Stored data entries:
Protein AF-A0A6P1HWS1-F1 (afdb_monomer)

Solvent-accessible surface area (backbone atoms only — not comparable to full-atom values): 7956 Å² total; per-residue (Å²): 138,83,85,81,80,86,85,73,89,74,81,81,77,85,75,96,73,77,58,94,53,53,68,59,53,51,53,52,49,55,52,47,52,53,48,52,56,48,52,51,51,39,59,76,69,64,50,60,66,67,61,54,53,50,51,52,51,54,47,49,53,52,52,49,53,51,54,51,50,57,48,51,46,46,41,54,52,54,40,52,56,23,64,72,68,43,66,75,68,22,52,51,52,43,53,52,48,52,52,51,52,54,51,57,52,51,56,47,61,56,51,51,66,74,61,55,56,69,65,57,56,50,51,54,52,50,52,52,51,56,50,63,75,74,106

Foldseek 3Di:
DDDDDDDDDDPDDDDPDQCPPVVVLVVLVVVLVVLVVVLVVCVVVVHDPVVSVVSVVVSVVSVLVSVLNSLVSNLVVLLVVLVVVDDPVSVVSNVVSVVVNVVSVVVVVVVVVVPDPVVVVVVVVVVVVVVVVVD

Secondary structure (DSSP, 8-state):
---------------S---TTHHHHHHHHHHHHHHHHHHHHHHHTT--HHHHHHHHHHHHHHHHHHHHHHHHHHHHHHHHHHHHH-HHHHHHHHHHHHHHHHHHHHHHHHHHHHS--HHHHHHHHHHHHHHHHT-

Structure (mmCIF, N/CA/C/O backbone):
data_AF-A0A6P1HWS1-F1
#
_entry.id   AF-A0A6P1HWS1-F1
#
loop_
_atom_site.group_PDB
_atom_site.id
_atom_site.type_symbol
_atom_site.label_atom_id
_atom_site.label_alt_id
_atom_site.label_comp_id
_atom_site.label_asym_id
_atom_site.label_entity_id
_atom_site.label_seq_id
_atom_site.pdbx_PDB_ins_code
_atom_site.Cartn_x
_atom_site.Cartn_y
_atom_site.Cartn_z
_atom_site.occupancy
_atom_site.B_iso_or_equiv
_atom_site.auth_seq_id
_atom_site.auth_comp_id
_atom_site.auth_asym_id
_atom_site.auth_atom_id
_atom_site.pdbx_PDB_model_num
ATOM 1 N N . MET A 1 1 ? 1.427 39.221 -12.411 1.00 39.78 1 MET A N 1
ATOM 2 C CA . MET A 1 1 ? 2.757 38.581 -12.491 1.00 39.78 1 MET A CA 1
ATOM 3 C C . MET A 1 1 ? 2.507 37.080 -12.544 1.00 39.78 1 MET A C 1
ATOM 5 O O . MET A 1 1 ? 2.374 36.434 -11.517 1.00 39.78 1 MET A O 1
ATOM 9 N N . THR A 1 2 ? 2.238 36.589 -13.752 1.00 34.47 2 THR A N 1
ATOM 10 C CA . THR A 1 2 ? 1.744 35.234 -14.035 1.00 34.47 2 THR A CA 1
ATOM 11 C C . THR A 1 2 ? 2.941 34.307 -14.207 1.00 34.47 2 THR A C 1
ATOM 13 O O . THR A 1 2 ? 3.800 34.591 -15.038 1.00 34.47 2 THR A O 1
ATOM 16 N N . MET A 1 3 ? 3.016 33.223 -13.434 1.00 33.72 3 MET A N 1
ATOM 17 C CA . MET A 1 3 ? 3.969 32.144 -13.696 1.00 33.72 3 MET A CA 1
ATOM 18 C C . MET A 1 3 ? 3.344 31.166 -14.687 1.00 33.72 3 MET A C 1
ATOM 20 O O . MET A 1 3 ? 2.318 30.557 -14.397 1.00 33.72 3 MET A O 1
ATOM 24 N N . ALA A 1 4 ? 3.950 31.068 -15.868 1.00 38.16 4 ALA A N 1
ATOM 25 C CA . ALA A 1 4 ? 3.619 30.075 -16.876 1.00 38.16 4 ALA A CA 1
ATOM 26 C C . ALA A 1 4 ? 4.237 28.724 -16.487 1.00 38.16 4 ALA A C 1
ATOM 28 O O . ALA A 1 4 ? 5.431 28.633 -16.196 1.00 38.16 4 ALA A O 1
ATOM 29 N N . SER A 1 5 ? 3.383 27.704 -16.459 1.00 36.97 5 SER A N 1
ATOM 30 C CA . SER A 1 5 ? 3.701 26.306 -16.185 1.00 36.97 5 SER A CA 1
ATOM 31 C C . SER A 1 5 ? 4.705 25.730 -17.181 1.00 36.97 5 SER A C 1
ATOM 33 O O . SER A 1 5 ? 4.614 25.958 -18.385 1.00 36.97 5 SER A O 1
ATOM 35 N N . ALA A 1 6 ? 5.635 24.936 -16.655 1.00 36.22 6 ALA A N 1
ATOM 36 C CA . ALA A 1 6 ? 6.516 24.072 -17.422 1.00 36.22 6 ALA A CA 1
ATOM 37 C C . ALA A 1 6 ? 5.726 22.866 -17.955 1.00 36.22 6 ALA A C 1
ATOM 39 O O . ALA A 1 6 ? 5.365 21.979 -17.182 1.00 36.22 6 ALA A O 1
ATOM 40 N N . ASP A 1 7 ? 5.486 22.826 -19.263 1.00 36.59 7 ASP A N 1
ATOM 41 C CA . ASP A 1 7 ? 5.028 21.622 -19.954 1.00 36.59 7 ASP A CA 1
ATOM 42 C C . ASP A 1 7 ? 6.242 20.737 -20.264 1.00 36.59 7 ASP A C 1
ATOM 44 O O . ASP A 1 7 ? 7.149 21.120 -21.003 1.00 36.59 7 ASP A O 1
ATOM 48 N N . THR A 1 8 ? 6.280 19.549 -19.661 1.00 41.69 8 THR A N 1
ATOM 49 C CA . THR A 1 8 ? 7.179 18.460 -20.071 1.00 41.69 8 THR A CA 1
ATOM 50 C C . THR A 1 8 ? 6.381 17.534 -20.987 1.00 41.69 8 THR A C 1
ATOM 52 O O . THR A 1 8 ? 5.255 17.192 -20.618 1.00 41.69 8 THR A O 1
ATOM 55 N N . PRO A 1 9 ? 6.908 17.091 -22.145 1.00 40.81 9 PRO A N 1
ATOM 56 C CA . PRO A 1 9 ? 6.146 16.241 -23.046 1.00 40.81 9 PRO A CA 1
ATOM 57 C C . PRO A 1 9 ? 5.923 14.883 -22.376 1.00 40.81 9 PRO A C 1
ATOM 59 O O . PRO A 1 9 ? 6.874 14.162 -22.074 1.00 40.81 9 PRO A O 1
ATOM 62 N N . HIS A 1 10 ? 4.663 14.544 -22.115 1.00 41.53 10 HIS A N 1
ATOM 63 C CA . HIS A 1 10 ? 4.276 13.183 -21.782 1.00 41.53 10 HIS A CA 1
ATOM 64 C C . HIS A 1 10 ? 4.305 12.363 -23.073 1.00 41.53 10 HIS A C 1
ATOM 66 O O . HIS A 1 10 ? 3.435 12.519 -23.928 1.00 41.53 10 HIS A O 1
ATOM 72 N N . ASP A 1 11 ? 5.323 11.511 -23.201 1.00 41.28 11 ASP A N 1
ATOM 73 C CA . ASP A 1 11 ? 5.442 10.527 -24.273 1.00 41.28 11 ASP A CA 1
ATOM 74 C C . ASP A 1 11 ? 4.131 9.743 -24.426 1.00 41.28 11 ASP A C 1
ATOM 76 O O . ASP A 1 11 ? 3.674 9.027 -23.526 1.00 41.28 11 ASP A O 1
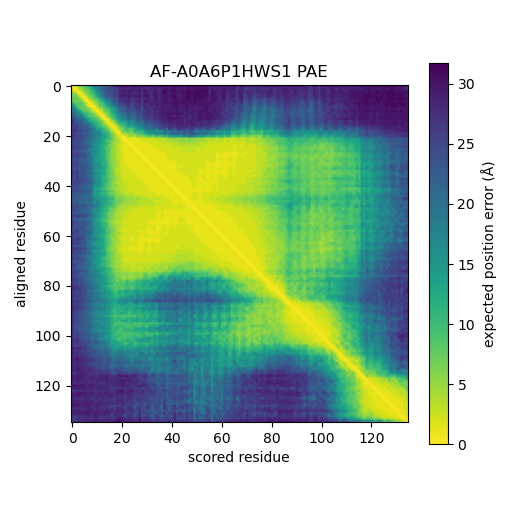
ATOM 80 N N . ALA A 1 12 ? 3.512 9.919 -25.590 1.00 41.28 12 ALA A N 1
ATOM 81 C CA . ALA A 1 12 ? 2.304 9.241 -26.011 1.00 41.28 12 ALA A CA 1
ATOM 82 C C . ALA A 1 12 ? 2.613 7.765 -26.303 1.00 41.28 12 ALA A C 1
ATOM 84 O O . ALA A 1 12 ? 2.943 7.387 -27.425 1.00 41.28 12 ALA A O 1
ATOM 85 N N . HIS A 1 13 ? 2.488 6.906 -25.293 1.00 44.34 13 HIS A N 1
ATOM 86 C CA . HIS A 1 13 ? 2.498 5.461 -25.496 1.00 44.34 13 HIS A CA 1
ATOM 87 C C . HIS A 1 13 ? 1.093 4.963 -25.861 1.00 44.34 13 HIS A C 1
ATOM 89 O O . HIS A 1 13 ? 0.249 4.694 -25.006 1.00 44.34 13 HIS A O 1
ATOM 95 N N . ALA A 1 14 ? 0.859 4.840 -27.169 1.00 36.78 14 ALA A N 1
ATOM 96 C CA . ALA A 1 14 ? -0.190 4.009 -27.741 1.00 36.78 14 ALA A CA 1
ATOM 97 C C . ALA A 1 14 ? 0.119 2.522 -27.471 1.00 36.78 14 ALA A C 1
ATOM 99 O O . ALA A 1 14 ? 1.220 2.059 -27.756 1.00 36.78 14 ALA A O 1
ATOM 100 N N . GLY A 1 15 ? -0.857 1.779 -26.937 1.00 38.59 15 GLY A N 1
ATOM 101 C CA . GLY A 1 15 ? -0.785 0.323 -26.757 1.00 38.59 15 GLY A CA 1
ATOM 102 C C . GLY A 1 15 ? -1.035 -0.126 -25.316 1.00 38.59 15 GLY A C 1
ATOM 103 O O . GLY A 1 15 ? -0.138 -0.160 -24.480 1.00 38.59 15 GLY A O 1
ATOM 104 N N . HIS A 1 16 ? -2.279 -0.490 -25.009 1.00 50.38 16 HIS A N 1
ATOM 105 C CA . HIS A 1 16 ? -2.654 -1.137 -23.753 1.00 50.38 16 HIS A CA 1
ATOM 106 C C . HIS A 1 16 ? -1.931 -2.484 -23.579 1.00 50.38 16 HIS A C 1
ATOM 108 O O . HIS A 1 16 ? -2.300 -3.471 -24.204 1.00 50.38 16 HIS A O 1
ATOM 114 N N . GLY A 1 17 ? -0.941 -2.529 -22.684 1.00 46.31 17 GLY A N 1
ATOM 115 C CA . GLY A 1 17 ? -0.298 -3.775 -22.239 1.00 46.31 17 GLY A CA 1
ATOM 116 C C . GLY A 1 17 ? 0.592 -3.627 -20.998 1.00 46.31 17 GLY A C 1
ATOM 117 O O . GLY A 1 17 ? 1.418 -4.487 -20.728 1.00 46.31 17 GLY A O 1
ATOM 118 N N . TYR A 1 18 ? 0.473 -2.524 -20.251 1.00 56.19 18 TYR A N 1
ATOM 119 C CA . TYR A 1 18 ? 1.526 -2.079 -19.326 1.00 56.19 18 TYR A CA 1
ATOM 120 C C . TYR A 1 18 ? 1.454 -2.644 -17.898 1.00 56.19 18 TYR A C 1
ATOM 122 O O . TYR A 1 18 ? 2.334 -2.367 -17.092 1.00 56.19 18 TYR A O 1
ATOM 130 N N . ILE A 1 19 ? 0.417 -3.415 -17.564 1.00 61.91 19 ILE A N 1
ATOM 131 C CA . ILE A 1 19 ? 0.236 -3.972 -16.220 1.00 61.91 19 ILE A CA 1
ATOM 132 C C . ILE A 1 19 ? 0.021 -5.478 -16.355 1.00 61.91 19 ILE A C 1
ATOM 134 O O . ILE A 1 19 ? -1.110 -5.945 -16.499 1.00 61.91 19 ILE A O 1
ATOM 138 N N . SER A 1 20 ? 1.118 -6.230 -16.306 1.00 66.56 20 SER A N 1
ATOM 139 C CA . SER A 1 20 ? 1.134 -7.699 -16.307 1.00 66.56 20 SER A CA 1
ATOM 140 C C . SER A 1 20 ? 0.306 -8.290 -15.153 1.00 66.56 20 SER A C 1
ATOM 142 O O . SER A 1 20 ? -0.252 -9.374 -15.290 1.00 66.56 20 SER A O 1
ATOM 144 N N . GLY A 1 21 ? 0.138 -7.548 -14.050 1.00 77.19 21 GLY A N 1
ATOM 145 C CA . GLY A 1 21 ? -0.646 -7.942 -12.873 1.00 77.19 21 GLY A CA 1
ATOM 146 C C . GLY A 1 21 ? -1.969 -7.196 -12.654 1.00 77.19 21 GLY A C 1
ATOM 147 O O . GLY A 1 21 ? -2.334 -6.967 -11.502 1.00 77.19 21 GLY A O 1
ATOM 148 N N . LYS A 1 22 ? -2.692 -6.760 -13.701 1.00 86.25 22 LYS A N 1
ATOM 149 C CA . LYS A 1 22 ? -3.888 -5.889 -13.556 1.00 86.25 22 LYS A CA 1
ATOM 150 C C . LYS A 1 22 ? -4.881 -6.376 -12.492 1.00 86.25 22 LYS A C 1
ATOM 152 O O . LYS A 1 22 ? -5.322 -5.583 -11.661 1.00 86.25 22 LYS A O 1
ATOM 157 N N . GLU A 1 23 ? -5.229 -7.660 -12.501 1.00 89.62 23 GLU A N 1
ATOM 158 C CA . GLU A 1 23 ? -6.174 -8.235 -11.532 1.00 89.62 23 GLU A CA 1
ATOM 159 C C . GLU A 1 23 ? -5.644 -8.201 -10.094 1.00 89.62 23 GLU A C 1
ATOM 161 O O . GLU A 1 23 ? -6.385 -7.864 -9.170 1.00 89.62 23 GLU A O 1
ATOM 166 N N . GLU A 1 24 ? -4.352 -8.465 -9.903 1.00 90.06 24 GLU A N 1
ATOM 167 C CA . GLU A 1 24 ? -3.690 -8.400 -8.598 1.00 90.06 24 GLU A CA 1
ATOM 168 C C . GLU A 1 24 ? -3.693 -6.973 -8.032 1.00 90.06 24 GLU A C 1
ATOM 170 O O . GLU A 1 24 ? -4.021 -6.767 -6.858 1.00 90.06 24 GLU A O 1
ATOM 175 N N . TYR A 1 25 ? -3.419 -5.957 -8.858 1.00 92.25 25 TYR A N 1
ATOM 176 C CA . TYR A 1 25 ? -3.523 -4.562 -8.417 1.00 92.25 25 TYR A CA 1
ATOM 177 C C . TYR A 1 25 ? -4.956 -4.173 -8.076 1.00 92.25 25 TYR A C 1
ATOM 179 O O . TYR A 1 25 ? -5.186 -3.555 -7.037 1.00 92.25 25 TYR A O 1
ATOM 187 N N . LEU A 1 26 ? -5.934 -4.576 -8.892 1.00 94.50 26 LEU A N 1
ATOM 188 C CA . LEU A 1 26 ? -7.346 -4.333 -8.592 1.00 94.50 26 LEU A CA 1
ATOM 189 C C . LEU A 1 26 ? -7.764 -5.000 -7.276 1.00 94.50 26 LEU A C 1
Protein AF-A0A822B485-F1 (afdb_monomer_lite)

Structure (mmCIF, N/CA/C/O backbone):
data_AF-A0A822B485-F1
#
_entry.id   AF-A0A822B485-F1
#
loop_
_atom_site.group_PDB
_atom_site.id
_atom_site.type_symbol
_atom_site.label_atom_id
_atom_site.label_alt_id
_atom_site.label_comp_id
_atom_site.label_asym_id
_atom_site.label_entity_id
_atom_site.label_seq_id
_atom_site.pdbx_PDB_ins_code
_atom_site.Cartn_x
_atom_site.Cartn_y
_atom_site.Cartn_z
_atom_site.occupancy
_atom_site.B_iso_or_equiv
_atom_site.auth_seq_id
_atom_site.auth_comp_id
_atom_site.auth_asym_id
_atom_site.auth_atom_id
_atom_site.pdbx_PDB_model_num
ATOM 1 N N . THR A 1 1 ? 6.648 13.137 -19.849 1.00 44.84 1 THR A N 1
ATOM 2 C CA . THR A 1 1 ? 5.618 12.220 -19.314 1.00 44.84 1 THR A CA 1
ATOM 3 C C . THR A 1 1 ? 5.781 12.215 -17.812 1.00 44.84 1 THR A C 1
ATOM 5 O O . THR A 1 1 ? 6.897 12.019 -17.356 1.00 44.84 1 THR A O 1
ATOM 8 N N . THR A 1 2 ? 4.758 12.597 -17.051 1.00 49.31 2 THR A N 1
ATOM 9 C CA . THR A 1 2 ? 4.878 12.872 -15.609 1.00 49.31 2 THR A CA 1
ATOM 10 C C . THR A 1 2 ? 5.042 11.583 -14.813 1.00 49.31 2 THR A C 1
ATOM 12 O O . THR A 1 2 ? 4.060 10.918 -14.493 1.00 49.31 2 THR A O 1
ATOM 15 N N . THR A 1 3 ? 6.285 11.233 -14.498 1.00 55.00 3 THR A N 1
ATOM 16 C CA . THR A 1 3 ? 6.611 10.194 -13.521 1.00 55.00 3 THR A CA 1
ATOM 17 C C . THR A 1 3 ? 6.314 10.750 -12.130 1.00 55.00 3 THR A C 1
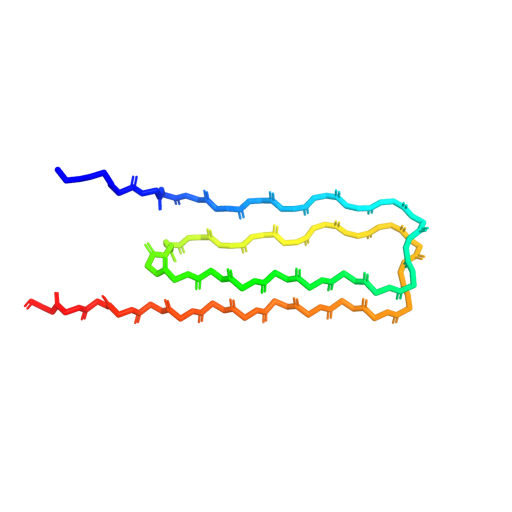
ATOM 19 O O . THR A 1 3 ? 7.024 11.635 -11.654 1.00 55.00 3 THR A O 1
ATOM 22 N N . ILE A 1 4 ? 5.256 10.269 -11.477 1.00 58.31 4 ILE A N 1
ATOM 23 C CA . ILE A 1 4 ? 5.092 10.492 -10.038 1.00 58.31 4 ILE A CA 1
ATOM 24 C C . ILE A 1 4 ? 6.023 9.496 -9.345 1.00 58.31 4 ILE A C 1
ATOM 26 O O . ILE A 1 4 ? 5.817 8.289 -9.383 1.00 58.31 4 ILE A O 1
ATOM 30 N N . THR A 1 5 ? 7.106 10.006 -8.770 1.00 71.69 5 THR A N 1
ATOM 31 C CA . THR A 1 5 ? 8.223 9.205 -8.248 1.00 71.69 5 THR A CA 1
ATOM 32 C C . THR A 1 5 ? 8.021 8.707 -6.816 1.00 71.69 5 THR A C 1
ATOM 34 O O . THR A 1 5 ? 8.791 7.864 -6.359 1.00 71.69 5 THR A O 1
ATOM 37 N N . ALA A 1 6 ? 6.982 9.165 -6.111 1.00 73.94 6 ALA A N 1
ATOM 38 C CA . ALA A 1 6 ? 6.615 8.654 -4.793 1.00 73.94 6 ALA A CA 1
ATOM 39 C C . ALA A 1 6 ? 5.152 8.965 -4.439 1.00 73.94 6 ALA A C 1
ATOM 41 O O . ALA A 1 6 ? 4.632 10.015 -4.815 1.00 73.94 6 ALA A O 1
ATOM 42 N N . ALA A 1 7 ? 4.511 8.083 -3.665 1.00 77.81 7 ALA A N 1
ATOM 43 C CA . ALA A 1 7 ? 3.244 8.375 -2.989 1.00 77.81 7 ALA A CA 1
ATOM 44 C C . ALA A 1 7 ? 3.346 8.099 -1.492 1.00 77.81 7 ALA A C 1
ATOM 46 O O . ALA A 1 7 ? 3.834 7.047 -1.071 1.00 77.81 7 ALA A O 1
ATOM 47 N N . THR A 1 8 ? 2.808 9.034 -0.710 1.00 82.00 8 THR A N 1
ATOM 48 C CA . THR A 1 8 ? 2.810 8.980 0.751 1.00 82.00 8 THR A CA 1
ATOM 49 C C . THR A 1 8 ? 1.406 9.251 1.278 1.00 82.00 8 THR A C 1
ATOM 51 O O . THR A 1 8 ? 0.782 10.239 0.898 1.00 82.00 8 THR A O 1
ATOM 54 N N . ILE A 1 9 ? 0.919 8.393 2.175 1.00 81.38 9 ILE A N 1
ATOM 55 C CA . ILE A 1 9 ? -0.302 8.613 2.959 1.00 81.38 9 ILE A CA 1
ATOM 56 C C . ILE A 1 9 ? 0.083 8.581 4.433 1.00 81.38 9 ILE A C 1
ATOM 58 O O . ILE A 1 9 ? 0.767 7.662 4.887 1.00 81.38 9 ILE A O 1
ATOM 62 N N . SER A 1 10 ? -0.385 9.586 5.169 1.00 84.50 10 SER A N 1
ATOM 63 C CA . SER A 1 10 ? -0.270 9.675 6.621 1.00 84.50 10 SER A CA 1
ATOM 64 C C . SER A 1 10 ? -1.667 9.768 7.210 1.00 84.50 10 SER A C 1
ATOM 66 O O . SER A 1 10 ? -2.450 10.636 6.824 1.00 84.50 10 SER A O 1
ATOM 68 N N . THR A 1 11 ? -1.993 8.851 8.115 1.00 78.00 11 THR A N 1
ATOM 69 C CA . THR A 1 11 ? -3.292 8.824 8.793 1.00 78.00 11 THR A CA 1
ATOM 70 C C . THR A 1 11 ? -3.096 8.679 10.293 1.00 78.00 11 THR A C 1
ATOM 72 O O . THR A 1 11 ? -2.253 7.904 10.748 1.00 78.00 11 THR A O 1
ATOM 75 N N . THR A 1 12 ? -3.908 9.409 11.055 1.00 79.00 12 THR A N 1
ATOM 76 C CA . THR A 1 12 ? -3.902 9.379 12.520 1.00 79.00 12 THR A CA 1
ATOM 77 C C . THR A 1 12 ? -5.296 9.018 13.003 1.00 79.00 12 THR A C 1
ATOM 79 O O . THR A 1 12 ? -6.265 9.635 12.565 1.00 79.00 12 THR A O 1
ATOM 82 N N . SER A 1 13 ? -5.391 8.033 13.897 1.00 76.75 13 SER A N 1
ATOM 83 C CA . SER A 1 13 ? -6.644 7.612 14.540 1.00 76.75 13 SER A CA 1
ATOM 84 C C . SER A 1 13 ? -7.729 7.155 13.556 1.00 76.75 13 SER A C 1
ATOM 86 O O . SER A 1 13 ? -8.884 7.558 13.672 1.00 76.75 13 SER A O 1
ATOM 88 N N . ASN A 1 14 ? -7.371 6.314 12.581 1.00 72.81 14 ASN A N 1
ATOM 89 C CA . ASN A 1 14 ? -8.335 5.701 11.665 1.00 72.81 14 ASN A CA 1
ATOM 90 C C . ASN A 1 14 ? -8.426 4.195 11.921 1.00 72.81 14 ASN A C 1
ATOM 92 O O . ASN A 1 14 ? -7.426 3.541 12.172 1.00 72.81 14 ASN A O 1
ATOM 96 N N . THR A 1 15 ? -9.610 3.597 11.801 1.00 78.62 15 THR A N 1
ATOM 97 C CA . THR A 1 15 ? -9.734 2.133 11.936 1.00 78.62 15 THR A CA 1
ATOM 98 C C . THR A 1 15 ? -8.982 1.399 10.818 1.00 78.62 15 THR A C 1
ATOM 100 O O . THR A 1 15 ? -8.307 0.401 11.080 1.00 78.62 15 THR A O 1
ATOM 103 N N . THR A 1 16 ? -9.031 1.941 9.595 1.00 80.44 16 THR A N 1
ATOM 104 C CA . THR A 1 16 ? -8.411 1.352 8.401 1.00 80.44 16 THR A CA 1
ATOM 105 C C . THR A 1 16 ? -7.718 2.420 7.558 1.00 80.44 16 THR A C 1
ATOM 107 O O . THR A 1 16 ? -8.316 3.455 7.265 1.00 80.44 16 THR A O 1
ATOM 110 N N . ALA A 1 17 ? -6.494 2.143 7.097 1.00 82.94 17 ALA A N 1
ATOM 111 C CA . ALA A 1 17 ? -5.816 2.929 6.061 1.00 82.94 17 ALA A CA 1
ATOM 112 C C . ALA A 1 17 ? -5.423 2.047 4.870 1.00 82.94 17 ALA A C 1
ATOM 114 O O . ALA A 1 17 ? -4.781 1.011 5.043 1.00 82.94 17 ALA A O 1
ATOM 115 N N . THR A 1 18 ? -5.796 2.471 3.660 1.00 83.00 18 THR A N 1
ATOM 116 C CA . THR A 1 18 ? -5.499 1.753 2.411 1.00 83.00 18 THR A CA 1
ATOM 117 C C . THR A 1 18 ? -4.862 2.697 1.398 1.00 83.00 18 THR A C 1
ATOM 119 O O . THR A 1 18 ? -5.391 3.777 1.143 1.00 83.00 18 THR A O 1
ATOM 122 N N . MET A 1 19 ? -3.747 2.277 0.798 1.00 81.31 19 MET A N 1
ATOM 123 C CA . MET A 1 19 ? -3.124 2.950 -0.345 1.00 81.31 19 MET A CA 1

**Work required**
All lines from the line holding "ATOM 122 N N" through the end of the records above need to be transcribed exactly, and no other text should appear.

**Worked solution**
ATOM 122 N N . MET A 1 19 ? -3.747 2.277 0.798 1.00 81.31 19 MET A N 1
ATOM 123 C CA . MET A 1 19 ? -3.124 2.950 -0.345 1.00 81.31 19 MET A CA 1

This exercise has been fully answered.